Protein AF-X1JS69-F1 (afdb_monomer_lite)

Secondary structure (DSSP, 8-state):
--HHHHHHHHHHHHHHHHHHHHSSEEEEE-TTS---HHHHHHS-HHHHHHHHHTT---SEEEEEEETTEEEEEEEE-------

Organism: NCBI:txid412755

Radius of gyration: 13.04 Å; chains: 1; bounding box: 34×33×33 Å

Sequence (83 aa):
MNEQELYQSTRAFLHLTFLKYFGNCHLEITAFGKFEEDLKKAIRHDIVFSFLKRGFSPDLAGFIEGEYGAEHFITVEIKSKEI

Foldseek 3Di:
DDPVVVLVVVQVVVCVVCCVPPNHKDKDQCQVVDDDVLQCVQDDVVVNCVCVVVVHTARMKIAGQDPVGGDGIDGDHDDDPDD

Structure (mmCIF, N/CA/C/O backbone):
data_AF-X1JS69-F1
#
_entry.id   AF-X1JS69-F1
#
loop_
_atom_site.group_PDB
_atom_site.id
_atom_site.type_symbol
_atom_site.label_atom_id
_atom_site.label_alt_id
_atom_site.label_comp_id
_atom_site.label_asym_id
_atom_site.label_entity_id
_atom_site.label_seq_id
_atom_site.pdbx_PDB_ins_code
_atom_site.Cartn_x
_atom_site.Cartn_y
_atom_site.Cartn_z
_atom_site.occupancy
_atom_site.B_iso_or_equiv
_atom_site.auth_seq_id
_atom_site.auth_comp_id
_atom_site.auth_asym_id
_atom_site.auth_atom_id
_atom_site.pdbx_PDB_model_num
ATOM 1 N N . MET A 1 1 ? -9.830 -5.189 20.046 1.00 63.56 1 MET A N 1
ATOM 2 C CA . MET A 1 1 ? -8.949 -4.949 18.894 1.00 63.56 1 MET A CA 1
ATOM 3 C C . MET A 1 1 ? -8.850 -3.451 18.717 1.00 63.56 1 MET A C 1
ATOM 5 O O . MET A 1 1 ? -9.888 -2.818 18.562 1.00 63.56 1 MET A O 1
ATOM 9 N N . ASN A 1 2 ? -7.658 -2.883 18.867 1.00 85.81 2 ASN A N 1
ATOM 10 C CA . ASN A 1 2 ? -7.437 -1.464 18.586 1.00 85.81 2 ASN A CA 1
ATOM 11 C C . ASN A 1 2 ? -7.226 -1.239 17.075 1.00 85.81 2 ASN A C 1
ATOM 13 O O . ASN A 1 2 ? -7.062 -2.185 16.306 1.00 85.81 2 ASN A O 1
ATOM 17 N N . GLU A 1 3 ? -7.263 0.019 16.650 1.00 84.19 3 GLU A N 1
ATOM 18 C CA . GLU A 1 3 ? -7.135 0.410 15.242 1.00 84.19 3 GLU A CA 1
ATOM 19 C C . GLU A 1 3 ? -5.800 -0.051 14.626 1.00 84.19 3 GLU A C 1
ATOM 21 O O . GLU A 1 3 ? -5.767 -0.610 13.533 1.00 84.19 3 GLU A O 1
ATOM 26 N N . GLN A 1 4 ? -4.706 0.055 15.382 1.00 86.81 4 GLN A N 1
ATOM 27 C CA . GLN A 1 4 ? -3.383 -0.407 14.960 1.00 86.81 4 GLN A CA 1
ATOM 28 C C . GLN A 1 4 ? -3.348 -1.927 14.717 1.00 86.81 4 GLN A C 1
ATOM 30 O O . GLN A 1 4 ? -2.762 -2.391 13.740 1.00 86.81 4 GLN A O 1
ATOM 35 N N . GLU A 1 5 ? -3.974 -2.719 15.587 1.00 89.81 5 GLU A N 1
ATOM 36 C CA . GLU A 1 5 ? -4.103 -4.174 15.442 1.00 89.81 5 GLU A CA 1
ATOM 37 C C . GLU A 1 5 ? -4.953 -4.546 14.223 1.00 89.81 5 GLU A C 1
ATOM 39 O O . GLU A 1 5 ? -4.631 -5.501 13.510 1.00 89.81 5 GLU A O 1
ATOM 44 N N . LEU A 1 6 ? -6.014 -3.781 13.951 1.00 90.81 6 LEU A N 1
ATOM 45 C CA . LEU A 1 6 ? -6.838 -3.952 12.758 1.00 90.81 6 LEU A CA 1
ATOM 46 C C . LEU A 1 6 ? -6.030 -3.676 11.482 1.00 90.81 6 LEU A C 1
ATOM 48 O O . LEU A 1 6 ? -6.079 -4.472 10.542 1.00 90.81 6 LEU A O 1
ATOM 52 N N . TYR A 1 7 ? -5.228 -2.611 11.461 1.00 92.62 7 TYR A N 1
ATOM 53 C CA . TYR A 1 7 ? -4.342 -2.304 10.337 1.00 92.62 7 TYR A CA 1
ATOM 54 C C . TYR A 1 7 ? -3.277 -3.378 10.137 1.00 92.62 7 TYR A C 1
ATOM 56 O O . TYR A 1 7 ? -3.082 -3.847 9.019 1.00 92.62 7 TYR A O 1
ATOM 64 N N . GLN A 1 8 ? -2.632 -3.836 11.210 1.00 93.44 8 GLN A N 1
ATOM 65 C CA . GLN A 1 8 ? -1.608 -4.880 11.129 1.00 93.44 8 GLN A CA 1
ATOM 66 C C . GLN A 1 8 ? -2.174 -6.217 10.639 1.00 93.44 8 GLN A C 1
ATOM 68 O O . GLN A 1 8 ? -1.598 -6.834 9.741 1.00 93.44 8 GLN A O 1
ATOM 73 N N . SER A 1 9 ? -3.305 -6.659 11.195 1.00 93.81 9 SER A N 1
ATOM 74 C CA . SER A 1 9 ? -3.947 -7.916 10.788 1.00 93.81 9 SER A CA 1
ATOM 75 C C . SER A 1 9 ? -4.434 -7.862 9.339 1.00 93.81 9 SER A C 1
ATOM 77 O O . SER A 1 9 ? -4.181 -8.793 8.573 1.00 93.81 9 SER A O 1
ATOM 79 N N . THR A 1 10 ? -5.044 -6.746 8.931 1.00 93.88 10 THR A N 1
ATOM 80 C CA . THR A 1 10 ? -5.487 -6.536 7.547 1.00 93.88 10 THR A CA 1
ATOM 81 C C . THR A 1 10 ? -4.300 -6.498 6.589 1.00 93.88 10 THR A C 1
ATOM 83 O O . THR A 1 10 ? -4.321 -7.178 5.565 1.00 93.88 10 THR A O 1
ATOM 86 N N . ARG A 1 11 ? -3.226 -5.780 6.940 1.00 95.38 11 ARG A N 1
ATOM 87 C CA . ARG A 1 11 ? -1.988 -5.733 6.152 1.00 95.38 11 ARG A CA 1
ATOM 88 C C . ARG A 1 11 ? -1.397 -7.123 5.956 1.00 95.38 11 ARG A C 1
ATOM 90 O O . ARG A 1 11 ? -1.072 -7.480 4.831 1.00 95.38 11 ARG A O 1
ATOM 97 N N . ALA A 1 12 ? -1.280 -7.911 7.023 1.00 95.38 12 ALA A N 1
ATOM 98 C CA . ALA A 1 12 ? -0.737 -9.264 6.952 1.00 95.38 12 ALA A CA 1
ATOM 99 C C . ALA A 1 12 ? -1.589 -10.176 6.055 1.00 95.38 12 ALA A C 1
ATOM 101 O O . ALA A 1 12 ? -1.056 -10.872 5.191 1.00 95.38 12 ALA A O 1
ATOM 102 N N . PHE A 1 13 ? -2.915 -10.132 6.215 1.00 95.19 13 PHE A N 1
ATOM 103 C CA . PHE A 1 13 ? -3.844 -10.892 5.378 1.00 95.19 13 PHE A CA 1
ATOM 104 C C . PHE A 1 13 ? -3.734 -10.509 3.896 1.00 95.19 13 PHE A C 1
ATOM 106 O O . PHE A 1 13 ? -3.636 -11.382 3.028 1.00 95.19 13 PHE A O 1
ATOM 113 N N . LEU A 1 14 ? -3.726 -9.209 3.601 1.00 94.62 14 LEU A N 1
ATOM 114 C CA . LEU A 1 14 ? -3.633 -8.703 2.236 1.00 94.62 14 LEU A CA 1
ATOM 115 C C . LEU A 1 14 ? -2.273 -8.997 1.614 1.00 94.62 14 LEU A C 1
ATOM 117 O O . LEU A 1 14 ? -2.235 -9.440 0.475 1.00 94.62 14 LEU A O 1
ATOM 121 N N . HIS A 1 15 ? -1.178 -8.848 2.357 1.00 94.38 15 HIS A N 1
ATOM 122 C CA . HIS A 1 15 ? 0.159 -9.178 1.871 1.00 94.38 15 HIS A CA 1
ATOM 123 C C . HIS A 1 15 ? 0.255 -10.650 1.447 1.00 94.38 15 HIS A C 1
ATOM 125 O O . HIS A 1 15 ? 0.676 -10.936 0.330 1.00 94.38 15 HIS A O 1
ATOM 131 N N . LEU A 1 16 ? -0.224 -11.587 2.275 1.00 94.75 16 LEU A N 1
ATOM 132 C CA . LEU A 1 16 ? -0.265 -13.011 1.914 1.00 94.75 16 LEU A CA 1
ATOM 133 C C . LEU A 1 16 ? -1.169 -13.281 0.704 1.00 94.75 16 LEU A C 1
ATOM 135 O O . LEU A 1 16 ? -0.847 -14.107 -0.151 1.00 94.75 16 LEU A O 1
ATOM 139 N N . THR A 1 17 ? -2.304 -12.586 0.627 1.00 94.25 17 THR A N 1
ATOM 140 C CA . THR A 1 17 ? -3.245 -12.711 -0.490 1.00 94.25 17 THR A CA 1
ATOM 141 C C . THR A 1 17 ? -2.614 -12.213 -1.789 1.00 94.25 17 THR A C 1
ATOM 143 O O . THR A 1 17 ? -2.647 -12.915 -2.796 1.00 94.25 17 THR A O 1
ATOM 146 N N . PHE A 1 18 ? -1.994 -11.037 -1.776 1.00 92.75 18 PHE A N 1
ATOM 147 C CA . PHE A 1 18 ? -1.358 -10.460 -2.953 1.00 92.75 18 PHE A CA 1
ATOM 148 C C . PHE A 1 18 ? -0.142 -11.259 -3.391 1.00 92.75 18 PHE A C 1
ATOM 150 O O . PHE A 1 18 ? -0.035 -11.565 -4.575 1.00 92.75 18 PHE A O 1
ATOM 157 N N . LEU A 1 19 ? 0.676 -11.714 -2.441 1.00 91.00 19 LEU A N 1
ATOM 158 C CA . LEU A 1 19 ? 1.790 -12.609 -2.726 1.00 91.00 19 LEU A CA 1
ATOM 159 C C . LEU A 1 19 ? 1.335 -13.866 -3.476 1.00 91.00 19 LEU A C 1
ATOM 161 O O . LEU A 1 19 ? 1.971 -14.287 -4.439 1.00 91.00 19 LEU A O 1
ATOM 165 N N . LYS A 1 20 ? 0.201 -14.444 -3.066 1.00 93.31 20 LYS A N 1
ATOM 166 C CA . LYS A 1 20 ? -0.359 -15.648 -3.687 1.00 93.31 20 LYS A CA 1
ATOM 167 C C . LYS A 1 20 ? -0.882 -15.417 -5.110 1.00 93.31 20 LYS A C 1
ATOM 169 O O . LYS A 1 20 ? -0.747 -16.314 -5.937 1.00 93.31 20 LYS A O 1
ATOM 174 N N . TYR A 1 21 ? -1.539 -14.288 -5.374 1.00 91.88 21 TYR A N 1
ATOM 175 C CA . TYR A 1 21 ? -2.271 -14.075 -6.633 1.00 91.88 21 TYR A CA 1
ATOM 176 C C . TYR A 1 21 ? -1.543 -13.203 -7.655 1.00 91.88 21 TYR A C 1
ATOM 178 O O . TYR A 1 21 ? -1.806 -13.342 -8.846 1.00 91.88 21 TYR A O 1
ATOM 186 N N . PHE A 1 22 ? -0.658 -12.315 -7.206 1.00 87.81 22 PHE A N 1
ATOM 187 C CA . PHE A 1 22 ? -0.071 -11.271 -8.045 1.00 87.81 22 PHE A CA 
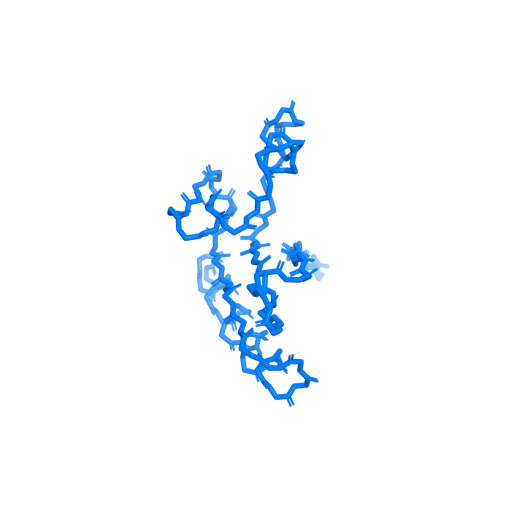1
ATOM 188 C C . PHE A 1 22 ? 1.459 -11.190 -7.961 1.00 87.81 22 PHE A C 1
ATOM 190 O O . PHE A 1 22 ? 2.055 -10.456 -8.739 1.00 87.81 22 PHE A O 1
ATOM 197 N N . GLY A 1 23 ? 2.103 -11.952 -7.070 1.00 86.44 23 GLY A N 1
ATOM 198 C CA . GLY A 1 23 ? 3.560 -11.951 -6.917 1.00 86.44 23 GLY A CA 1
ATOM 199 C
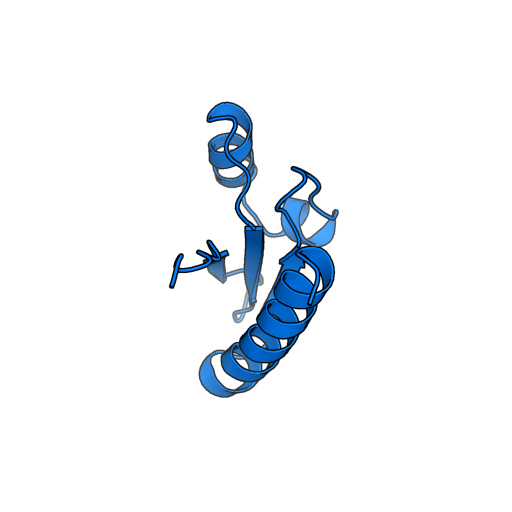 C . GLY A 1 23 ? 4.051 -10.994 -5.831 1.00 86.44 23 GLY A C 1
ATOM 200 O O . GLY A 1 23 ? 3.309 -10.661 -4.908 1.00 86.44 23 GLY A O 1
ATOM 201 N N . ASN A 1 24 ? 5.329 -10.609 -5.890 1.00 90.81 24 ASN A N 1
ATOM 202 C CA . ASN A 1 24 ? 5.956 -9.867 -4.798 1.00 90.81 24 ASN A CA 1
ATOM 203 C C . ASN A 1 24 ? 5.244 -8.526 -4.567 1.00 90.81 24 ASN A C 1
ATOM 205 O O . ASN A 1 24 ? 4.979 -7.771 -5.501 1.00 90.81 24 ASN A O 1
ATOM 209 N N . CYS A 1 25 ? 4.896 -8.255 -3.315 1.00 92.19 25 CYS A N 1
ATOM 210 C CA . CYS A 1 25 ? 4.084 -7.108 -2.945 1.00 92.19 25 CYS A CA 1
ATOM 211 C C . CYS A 1 25 ? 4.672 -6.432 -1.716 1.00 92.19 25 CYS A C 1
ATOM 213 O O . CYS A 1 25 ? 4.958 -7.081 -
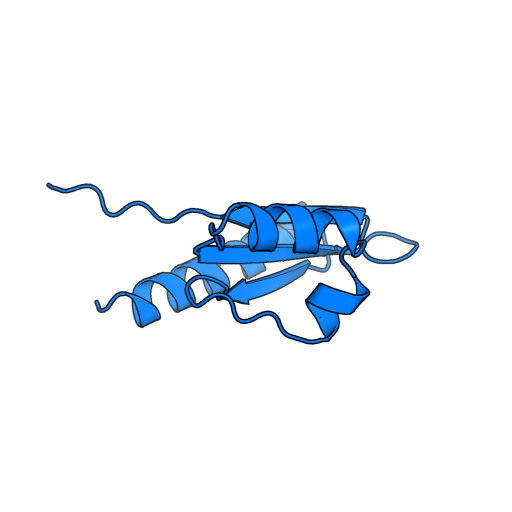0.710 1.00 92.19 25 CYS A O 1
ATOM 215 N N . HIS A 1 26 ? 4.762 -5.110 -1.778 1.00 92.00 26 HIS A N 1
ATOM 216 C CA . HIS A 1 26 ? 5.090 -4.267 -0.643 1.00 92.00 26 HIS A CA 1
ATOM 217 C C . HIS A 1 26 ? 3.831 -3.552 -0.160 1.00 92.00 26 HIS A C 1
ATOM 219 O O . HIS A 1 26 ? 3.118 -2.953 -0.964 1.00 92.00 26 HIS A O 1
ATOM 225 N N . LEU A 1 27 ? 3.532 -3.626 1.137 1.00 92.94 27 LEU A N 1
ATOM 226 C CA . LEU A 1 27 ? 2.344 -3.008 1.730 1.00 92.94 27 LEU A CA 1
ATOM 227 C C . LEU A 1 27 ? 2.673 -2.448 3.119 1.00 92.94 27 LEU A C 1
ATOM 229 O O . LEU A 1 27 ? 3.160 -3.164 4.001 1.00 92.94 27 LEU A O 1
ATOM 233 N N . GLU A 1 28 ? 2.352 -1.176 3.328 1.00 92.88 28 GLU A N 1
ATOM 234 C CA . GLU A 1 28 ? 2.650 -0.414 4.542 1.00 92.88 28 GLU A CA 1
ATOM 235 C C . GLU A 1 28 ? 1.378 0.172 5.158 1.00 92.88 28 GLU A C 1
ATOM 237 O O . GLU A 1 28 ? 0.367 0.341 4.478 1.00 92.88 28 GLU A O 1
ATOM 242 N N . ILE A 1 29 ? 1.434 0.508 6.451 1.00 93.12 29 ILE A N 1
ATOM 243 C CA . ILE A 1 29 ? 0.372 1.270 7.121 1.00 93.12 29 ILE A CA 1
ATOM 244 C C . ILE A 1 29 ? 0.644 2.755 6.908 1.00 93.12 29 ILE A C 1
ATOM 246 O O . ILE A 1 29 ? 1.638 3.275 7.411 1.00 93.12 29 ILE A O 1
ATOM 250 N N . THR A 1 30 ? -0.265 3.437 6.219 1.00 91.00 30 THR A N 1
ATOM 251 C CA . THR A 1 30 ? -0.135 4.851 5.848 1.00 91.00 30 THR A CA 1
ATOM 252 C C . THR A 1 30 ? -1.197 5.753 6.474 1.00 91.00 30 THR A C 1
ATOM 254 O O . THR A 1 30 ? -1.152 6.962 6.251 1.00 91.00 30 THR A O 1
ATOM 257 N N . ALA A 1 31 ? -2.080 5.209 7.326 1.00 88.62 31 ALA A N 1
ATOM 258 C CA . ALA A 1 31 ? -3.176 5.930 7.994 1.00 88.62 31 ALA A CA 1
ATOM 259 C C . ALA A 1 31 ? -2.738 7.243 8.677 1.00 88.62 31 ALA A C 1
ATOM 261 O O . ALA A 1 31 ? -3.484 8.214 8.763 1.00 88.62 31 ALA A O 1
ATOM 262 N N . PHE A 1 32 ? -1.485 7.303 9.136 1.00 85.38 32 PHE A N 1
ATOM 263 C CA . PHE A 1 32 ? -0.908 8.458 9.833 1.00 85.38 32 PHE A CA 1
ATOM 264 C C . PHE A 1 32 ? -0.125 9.416 8.918 1.00 85.38 32 PHE A C 1
ATOM 266 O O . PHE A 1 32 ? 0.667 10.223 9.408 1.00 85.38 32 PHE A O 1
ATOM 273 N N . GLY A 1 33 ? -0.269 9.293 7.595 1.00 83.12 33 GLY A N 1
ATOM 274 C CA . GLY A 1 33 ? 0.441 10.109 6.604 1.00 83.12 33 GLY A CA 1
ATOM 275 C C . GLY A 1 33 ? 1.949 9.858 6.541 1.00 83.12 33 GLY A C 1
ATOM 276 O O . GLY A 1 33 ? 2.700 10.693 6.033 1.00 83.12 33 GLY A O 1
ATOM 277 N N . LYS A 1 34 ? 2.411 8.725 7.078 1.00 83.75 34 LYS A N 1
ATOM 278 C CA . LYS A 1 34 ? 3.810 8.295 7.020 1.00 83.75 34 LYS A CA 1
ATOM 279 C C . LYS A 1 34 ? 3.966 7.251 5.925 1.00 83.75 34 LYS A C 1
ATOM 281 O O . LYS A 1 34 ? 3.205 6.296 5.883 1.00 83.75 34 LYS A O 1
ATOM 286 N N . PHE A 1 35 ? 4.965 7.460 5.080 1.00 85.62 35 PHE A N 1
ATOM 287 C CA . PHE A 1 35 ? 5.325 6.586 3.970 1.00 85.62 35 PHE A CA 1
ATOM 288 C C . PHE A 1 35 ? 6.803 6.241 4.138 1.00 85.62 35 PHE A C 1
ATOM 290 O O . PHE A 1 35 ? 7.610 7.156 4.363 1.00 85.62 35 PHE A O 1
ATOM 297 N N . GLU A 1 36 ? 7.164 4.964 4.061 1.00 87.69 36 GLU A N 1
ATOM 298 C CA . GLU A 1 36 ? 8.566 4.557 4.073 1.00 87.69 36 GLU A CA 1
ATOM 299 C C . GLU A 1 36 ? 9.234 4.890 2.730 1.00 87.69 36 GLU A C 1
ATOM 301 O O . GLU A 1 36 ? 8.594 5.208 1.721 1.00 87.69 36 GLU A O 1
ATOM 306 N N . GLU A 1 37 ? 10.566 4.901 2.727 1.00 85.00 37 GLU A N 1
ATOM 307 C CA . GLU A 1 37 ? 11.345 5.311 1.556 1.00 85.00 37 GLU A CA 1
ATOM 308 C C . GLU A 1 37 ? 11.152 4.376 0.362 1.00 85.00 37 GLU A C 1
ATOM 310 O O . GLU A 1 37 ? 11.216 4.830 -0.779 1.00 85.00 37 GLU A O 1
ATOM 315 N N . ASP A 1 38 ? 10.883 3.096 0.603 1.00 86.19 38 ASP A N 1
ATOM 316 C CA . ASP A 1 38 ? 10.689 2.118 -0.466 1.00 86.19 38 ASP A CA 1
ATOM 317 C C . ASP A 1 38 ? 9.409 2.418 -1.252 1.00 86.19 38 ASP A C 1
ATOM 319 O O . ASP A 1 38 ? 9.449 2.515 -2.481 1.00 86.19 38 ASP A O 1
ATOM 323 N N . LEU A 1 39 ? 8.306 2.723 -0.563 1.00 85.81 39 LEU A N 1
ATOM 324 C CA . LEU A 1 39 ? 7.072 3.184 -1.195 1.00 85.81 39 LEU A CA 1
ATOM 325 C C . LEU A 1 39 ? 7.249 4.533 -1.903 1.00 85.81 39 LEU A C 1
ATOM 327 O O . LEU A 1 39 ? 6.757 4.709 -3.015 1.00 85.81 39 LEU A O 1
ATOM 331 N N . LYS A 1 40 ? 8.004 5.479 -1.331 1.00 83.25 40 LYS A N 1
ATOM 332 C CA . LYS A 1 40 ? 8.290 6.766 -2.001 1.00 83.25 40 LYS A CA 1
ATOM 333 C C . LYS A 1 40 ? 9.116 6.619 -3.278 1.00 83.25 40 LYS A C 1
ATOM 335 O O . LYS A 1 40 ? 8.949 7.418 -4.195 1.00 83.25 40 LYS A O 1
ATOM 340 N N . LYS A 1 41 ? 10.032 5.648 -3.329 1.00 83.50 41 LYS A N 1
ATOM 341 C CA . LYS A 1 41 ? 10.864 5.367 -4.510 1.00 83.50 41 LYS A CA 1
ATOM 342 C C . LYS A 1 41 ? 10.084 4.623 -5.588 1.00 83.50 41 LYS A C 1
ATOM 344 O O . LYS A 1 41 ? 10.283 4.892 -6.769 1.00 83.50 41 LYS A O 1
ATOM 349 N N . ALA A 1 42 ? 9.231 3.690 -5.174 1.00 82.12 42 ALA A N 1
ATOM 350 C CA . ALA A 1 42 ? 8.428 2.858 -6.059 1.00 82.12 42 ALA A CA 1
ATOM 351 C C . ALA A 1 42 ? 7.265 3.626 -6.695 1.00 82.12 42 ALA A C 1
ATOM 353 O O . ALA A 1 42 ? 6.974 3.467 -7.881 1.00 82.12 42 ALA A O 1
ATOM 354 N N . ILE A 1 43 ? 6.591 4.476 -5.920 1.00 72.44 43 ILE A N 1
ATOM 355 C CA . ILE A 1 43 ? 5.497 5.292 -6.428 1.00 72.44 43 ILE A CA 1
ATOM 356 C C . ILE A 1 43 ? 6.071 6.527 -7.122 1.00 72.44 43 ILE A C 1
ATOM 358 O O . ILE A 1 43 ? 6.849 7.284 -6.542 1.00 72.44 43 ILE A O 1
ATOM 362 N N . ARG A 1 44 ? 5.640 6.794 -8.363 1.00 69.31 44 ARG A N 1
ATOM 363 C CA . ARG A 1 44
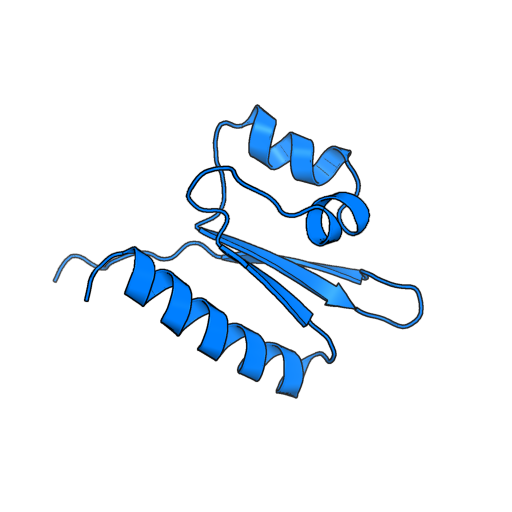 ? 5.946 8.075 -9.013 1.00 69.31 44 ARG A CA 1
ATOM 364 C C . ARG A 1 44 ? 5.504 9.226 -8.101 1.00 69.31 44 ARG A C 1
ATOM 366 O O . ARG A 1 44 ? 4.385 9.237 -7.587 1.00 69.31 44 ARG A O 1
ATOM 373 N N . HIS A 1 45 ? 6.382 10.213 -7.918 1.00 63.31 45 HIS A N 1
ATOM 374 C CA . HIS A 1 45 ? 6.163 11.329 -6.991 1.00 63.31 45 HIS A CA 1
ATOM 375 C C . HIS A 1 45 ? 4.786 11.998 -7.162 1.00 63.31 45 HIS A C 1
ATOM 377 O O . HIS A 1 45 ? 4.168 12.383 -6.175 1.00 63.31 45 HIS A O 1
ATOM 383 N N . ASP A 1 46 ? 4.273 12.103 -8.390 1.00 62.56 46 ASP A N 1
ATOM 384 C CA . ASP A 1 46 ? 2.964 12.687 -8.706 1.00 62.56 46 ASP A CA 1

★ ★ ★ ★

[Work instruction]
Your task is to retype the entries verbatim, starting with the line that holds "ATOM 233 N N" and stopping after the line that holds "ATOM 259 C C".

[Answer box]
ATOM 233 N N . GLU A 1 28 ? 2.352 -1.176 3.328 1.00 92.88 28 GLU A N 1
ATOM 234 C CA . GLU A 1 28 ? 2.650 -0.414 4.542 1.00 92.88 28 GLU A CA 1
ATOM 235 C C . GLU A 1 28 ? 1.378 0.172 5.158 1.00 92.88 28 GLU A C 1
ATOM 237 O O . GLU A 1 28 ? 0.367 0.341 4.478 1.00 92.88 28 GLU A O 1
ATOM 242 N N . ILE A 1 29 ? 1.434 0.508 6.451 1.00 93.12 29 ILE A N 1
ATOM 243 C CA . ILE A 1 29 ? 0.372 1.270 7.121 1.00 93.12 29 ILE A CA 1
ATOM 244 C C . ILE A 1 29 ? 0.644 2.755 6.908 1.00 93.12 29 ILE A C 1
ATOM 246 O O . ILE A 1 29 ? 1.638 3.275 7.411 1.00 93.12 29 ILE A O 1
ATOM 250 N N . THR A 1 30 ? -0.265 3.437 6.219 1.00 91.00 30 THR A N 1
ATOM 251 C CA . THR A 1 30 ? -0.135 4.851 5.848 1.00 91.00 30 THR A CA 1
ATOM 252 C C . THR A 1 30 ? -1.197 5.753 6.474 1.00 91.00 30 THR A C 1
ATOM 254 O O . THR A 1 30 ? -1.152 6.962 6.251 1.00 91.00 30 THR A O 1
ATOM 257 N N . ALA A 1 31 ? -2.080 5.209 7.326 1.00 88.62 31 ALA A N 1
ATOM 258 C CA . ALA A 1 31 ? -3.176 5.930 7.994 1.00 88.62 31 ALA A CA 1
ATOM 259 C C . ALA A 1 31 ? -2.738 7.243 8.677 1.00 88.62 31 ALA A C 1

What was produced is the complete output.